Unlike Korean pancakes such as pajeon (green onion pancake) or kimchijeon, which are batter-based and crispy throughout, hotteok is a yeasted dough product — closer to a stuffed fried bread than a pancake in the Western sense. The inside is soft and chewy; the outside is thin and crunchy. What makes it distinct is the filling — specifically the transformation from solid sugar-and-nut mixture to liquid caramel syrup that happens during cooking.

Korean idiom: Koreans say "호떡집에 불 났다" — "The hotteok store is on fire" — to describe a very noisy, chaotic situation. The phrase comes from the image of customers crowding and shouting around a hotteok stall when a fire broke out. It's used the same way English speakers might say "all hell broke loose."

History & Origins of Hotteok

Hotteok's origin is traceable and well-documented, which is relatively rare for street food. It was brought to Joseon Korea in the late 19th century by Chinese merchants — specifically Qing dynasty traders who settled in Korean port cities as trade routes opened. They brought with them a variety of dough-based snacks from Chinese street food culture, including a stuffed fried bread called tang huoshao (糖火烧).

Koreans encountered these new snacks and began adapting them. The original Chinese versions were often savory, but Korean palates gravitated toward sweet fillings — brown sugar, cinnamon, and the nuts that were already familiar in Korean cuisine. Over time, the savory versions largely disappeared from mainstream Korean street food culture, and the sweet brown sugar version became the standard.

During Japan's colonial rule of Korea (1910–1945), the Japanese referred to hotteok as Shina pan (支那パン, "China bread"), reflecting its Chinese-origin status. After liberation, hotteok remained embedded in Korean street food culture and expanded far beyond port cities.

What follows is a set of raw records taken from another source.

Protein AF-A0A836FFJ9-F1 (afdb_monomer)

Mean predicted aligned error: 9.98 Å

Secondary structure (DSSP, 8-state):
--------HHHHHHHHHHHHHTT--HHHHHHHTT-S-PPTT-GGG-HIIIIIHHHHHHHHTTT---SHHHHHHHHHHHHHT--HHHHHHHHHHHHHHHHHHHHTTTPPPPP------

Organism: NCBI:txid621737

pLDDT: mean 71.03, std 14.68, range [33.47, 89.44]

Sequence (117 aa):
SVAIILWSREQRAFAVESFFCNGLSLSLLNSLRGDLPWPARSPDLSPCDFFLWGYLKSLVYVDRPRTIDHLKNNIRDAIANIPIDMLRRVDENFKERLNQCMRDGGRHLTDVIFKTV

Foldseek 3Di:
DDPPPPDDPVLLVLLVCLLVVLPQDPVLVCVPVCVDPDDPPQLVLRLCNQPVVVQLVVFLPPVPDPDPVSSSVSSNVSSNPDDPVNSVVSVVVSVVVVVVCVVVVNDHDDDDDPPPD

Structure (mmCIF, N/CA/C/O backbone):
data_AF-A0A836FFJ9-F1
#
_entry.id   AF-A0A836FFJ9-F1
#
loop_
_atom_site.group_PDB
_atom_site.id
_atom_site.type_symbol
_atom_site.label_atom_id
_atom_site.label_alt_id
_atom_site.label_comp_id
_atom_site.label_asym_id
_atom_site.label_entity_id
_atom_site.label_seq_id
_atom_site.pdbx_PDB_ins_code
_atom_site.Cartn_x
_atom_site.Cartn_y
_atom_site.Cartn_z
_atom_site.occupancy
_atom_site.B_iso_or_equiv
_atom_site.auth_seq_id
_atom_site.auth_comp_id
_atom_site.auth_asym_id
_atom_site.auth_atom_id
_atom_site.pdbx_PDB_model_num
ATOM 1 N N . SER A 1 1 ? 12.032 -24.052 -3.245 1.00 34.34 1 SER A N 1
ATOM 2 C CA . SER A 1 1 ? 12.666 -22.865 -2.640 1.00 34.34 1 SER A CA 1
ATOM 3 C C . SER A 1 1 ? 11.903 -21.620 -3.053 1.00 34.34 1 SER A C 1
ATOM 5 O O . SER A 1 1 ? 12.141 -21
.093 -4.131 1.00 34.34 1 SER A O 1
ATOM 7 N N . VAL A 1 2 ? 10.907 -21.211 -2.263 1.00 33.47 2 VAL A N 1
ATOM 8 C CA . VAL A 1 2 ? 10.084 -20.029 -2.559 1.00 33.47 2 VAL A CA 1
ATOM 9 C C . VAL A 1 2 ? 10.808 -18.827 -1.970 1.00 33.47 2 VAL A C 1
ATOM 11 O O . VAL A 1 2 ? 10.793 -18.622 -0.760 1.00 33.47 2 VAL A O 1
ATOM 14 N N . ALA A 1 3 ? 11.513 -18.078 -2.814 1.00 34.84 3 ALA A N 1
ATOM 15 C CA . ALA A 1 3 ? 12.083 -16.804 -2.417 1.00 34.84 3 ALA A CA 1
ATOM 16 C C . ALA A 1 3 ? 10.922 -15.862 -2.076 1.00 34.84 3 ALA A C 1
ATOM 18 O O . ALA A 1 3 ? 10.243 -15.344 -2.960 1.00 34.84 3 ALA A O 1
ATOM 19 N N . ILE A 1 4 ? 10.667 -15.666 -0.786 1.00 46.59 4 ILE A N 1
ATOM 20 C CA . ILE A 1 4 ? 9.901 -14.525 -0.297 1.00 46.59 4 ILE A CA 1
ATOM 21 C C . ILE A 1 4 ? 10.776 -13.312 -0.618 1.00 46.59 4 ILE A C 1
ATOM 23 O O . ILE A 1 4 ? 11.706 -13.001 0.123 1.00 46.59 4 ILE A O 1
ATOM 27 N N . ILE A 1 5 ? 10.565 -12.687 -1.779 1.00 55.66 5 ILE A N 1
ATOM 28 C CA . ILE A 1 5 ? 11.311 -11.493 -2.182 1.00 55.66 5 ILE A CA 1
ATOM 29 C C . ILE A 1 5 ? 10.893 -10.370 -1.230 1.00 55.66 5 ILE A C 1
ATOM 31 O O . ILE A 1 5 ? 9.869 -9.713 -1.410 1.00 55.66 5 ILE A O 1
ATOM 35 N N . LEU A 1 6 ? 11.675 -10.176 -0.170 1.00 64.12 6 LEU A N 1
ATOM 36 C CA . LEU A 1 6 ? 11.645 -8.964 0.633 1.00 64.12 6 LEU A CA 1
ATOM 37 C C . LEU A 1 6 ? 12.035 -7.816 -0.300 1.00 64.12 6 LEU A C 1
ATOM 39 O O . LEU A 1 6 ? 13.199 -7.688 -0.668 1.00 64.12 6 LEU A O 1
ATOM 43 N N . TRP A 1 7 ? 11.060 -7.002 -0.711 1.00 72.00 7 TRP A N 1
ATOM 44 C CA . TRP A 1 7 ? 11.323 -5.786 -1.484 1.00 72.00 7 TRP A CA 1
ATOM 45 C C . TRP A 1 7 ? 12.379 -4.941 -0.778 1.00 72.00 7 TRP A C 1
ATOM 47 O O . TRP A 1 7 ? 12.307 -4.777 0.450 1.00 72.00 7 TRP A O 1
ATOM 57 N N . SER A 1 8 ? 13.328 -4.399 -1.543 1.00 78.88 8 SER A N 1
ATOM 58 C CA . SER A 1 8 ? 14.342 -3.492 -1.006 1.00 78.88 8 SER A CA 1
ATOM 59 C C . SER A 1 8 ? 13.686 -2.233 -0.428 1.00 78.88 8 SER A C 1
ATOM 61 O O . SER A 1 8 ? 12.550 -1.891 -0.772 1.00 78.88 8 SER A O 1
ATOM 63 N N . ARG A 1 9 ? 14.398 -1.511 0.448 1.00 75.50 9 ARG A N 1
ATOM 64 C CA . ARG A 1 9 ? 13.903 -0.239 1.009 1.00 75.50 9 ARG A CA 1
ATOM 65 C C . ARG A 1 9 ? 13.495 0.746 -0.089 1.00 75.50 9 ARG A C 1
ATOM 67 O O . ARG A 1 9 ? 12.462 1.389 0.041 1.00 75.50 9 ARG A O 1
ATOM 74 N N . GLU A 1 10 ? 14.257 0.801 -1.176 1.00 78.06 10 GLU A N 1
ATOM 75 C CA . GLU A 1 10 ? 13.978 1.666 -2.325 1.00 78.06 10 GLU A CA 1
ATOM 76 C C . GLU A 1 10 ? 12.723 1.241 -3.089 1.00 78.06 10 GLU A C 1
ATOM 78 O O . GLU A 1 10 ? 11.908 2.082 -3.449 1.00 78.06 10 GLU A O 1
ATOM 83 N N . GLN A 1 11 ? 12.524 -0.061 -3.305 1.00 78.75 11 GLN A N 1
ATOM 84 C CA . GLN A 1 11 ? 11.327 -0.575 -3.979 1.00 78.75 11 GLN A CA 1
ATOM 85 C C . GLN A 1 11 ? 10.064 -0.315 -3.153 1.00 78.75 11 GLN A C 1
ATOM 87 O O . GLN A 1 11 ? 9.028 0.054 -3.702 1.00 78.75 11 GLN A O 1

By the mid-20th century, hotteok was a staple of Korean winter markets, school festival stalls, and roadside carts. Its accessibility — cheap ingredients, no special equipment beyond a pan, portable enough to eat while walking — made it one of the most democratic street foods in Korea. Today, specialty variations have proliferated: Busan's famous ssiat hotteok stuffed with sunflower seeds changed how people think about hotteok fillings, and modern vendors continue pushing the format in new directions with vegetable, cheese, and dessert varieties.

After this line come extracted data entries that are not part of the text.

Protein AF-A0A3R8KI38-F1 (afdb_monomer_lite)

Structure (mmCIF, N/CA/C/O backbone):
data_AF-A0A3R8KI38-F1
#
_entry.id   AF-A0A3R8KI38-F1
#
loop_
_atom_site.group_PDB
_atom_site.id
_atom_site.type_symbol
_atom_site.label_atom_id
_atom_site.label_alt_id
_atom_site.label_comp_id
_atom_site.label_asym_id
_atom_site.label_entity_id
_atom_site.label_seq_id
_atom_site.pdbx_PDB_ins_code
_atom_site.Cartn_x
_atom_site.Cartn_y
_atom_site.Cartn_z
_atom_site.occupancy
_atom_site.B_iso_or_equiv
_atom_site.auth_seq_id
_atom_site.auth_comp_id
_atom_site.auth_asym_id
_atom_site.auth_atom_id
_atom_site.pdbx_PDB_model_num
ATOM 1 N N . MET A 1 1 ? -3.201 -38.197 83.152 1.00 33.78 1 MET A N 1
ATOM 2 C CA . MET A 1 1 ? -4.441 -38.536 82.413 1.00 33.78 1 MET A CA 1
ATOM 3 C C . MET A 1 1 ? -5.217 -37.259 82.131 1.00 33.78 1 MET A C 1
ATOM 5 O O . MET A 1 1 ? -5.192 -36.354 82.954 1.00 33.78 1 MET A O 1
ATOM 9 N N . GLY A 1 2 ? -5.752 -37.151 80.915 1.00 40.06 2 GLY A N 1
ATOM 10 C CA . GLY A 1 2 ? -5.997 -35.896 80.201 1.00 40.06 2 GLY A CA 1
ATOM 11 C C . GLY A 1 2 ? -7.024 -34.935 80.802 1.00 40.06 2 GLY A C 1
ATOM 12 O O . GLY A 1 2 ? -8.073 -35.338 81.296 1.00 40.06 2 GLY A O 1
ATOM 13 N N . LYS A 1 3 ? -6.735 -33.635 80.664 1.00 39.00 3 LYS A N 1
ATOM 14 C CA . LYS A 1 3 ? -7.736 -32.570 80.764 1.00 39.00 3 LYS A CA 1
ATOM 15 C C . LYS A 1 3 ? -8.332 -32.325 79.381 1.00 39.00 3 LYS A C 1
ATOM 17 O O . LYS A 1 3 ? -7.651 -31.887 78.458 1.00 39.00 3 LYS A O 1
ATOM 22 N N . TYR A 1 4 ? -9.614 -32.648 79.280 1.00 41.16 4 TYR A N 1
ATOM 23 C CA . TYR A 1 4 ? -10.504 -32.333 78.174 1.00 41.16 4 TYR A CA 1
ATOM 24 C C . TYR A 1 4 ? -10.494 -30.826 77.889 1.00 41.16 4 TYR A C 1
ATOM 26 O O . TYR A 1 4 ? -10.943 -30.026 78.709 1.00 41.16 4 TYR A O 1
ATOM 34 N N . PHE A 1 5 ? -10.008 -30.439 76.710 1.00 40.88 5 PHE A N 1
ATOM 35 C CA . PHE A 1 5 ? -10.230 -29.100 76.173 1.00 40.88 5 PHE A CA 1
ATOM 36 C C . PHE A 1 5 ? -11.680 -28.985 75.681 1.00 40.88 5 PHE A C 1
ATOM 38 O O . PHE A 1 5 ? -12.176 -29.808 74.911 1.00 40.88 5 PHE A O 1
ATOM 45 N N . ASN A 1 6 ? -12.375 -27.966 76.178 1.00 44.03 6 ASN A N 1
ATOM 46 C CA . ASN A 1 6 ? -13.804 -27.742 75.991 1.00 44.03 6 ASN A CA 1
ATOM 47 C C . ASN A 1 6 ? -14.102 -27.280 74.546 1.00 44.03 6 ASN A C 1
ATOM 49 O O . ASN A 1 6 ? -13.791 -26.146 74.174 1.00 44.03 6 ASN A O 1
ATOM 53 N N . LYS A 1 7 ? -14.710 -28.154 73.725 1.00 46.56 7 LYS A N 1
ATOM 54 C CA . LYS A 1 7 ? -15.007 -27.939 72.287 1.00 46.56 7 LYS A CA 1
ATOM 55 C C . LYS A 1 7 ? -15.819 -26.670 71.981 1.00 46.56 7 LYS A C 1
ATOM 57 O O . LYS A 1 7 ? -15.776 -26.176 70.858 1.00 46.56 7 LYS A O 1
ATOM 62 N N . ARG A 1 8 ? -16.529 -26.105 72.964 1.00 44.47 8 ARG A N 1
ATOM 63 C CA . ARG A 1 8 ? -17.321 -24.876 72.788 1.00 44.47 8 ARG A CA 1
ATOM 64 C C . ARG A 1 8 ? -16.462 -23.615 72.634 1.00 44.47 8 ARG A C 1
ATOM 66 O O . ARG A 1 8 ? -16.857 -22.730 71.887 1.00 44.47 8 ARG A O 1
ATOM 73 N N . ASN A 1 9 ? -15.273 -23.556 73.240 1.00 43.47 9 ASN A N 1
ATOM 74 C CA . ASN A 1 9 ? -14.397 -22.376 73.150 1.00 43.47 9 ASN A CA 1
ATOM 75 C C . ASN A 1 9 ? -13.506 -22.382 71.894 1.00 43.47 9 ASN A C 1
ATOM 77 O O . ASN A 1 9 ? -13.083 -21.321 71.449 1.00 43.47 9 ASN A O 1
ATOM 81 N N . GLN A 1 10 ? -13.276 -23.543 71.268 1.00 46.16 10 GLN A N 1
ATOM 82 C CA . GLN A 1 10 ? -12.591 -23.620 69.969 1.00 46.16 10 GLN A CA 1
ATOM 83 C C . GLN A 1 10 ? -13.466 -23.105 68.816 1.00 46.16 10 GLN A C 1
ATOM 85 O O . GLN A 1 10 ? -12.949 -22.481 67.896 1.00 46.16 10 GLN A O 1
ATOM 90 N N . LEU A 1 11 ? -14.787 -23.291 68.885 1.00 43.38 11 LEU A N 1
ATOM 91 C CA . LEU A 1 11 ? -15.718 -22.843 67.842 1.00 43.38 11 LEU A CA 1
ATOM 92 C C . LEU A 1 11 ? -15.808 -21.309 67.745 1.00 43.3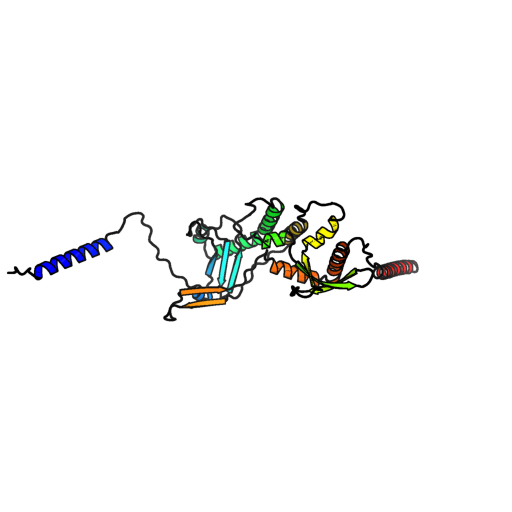8 11 LEU A C 1
ATOM 94 O O . LEU A 1 11 ? -15.829 -20.770 66.642 1.00 43.38 11 LEU A O 1
ATOM 98 N N . TRP A 1 12 ? -15.767 -20.600 68.878 1.00 40.38 12 TRP A N 1
ATOM 99 C CA . TRP A 1 12 ? -15.774 -19.129 68.908 1.00 40.38 12 TRP A CA 1
ATOM 100 C C . TRP A 1 12 ? -14.436 -18.505 68.482 1.00 40.38 12 TRP A C 1
ATOM 102 O O . TRP A 1 12 ? -14.430 -17.458 67.841 1.00 40.38 12 TRP A O 1
ATOM 112 N N . ILE A 1 13 ? -13.309 -19.169 68.761 1.00 48.78 13 ILE A N 1
ATOM 113 C CA . ILE A 1 13 ? -11.978 -18.713 68.326 1.00 48.78 13 ILE A CA 1
ATOM 114 C C . ILE A 1 13 ? -11.787 -18.945 66.817 1.00 48.78 13 ILE A C 1
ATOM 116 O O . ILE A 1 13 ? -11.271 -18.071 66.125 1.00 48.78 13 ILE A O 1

Key Ingredients Explained: Hotteok

Hotteok requires two components: the dough and the filling. Each has a few ingredients that genuinely matter and some that are optional.

Dough Ingredients

Ingredient Role Notes
All-purpose flour Primary structure of the dough Bread flour also works and gives a slightly chewier result. Don't use cake or pastry flour — too soft.
Sweet rice flour (glutinous rice flour) Adds the signature chewy, stretchy texture This is the ingredient most beginner recipes skip and shouldn't. Look for Mochiko or any Korean brand of chapssal garu. Use a 3:1 or 4:1 ratio with all-purpose flour. Can omit but texture will be noticeably less interesting.
Instant or active dry yeast Leavening — makes dough puffy and light Instant yeast can be added directly to dry ingredients. Active dry yeast must be proofed in warm water (105–110°F) first. Either works.
Warm milk (or water) Hydrates dough; milk adds richness and flavor Water alone is fine and traditional. Milk (dairy or plant-based) produces a slightly softer, more flavorful dough. Temperature matters — too hot kills the yeast.
Sugar Feeds the yeast, adds light sweetness Small amount (1–2 tbsp) in the dough. The main sweetness comes from the filling.
Salt Flavor control and dough structure Don't skip — salt makes the sweetness pop and controls fermentation speed.
Vegetable oil Adds tenderness, prevents sticking Neutral oil only — sesame oil is too strong in the dough. Save it for other dishes.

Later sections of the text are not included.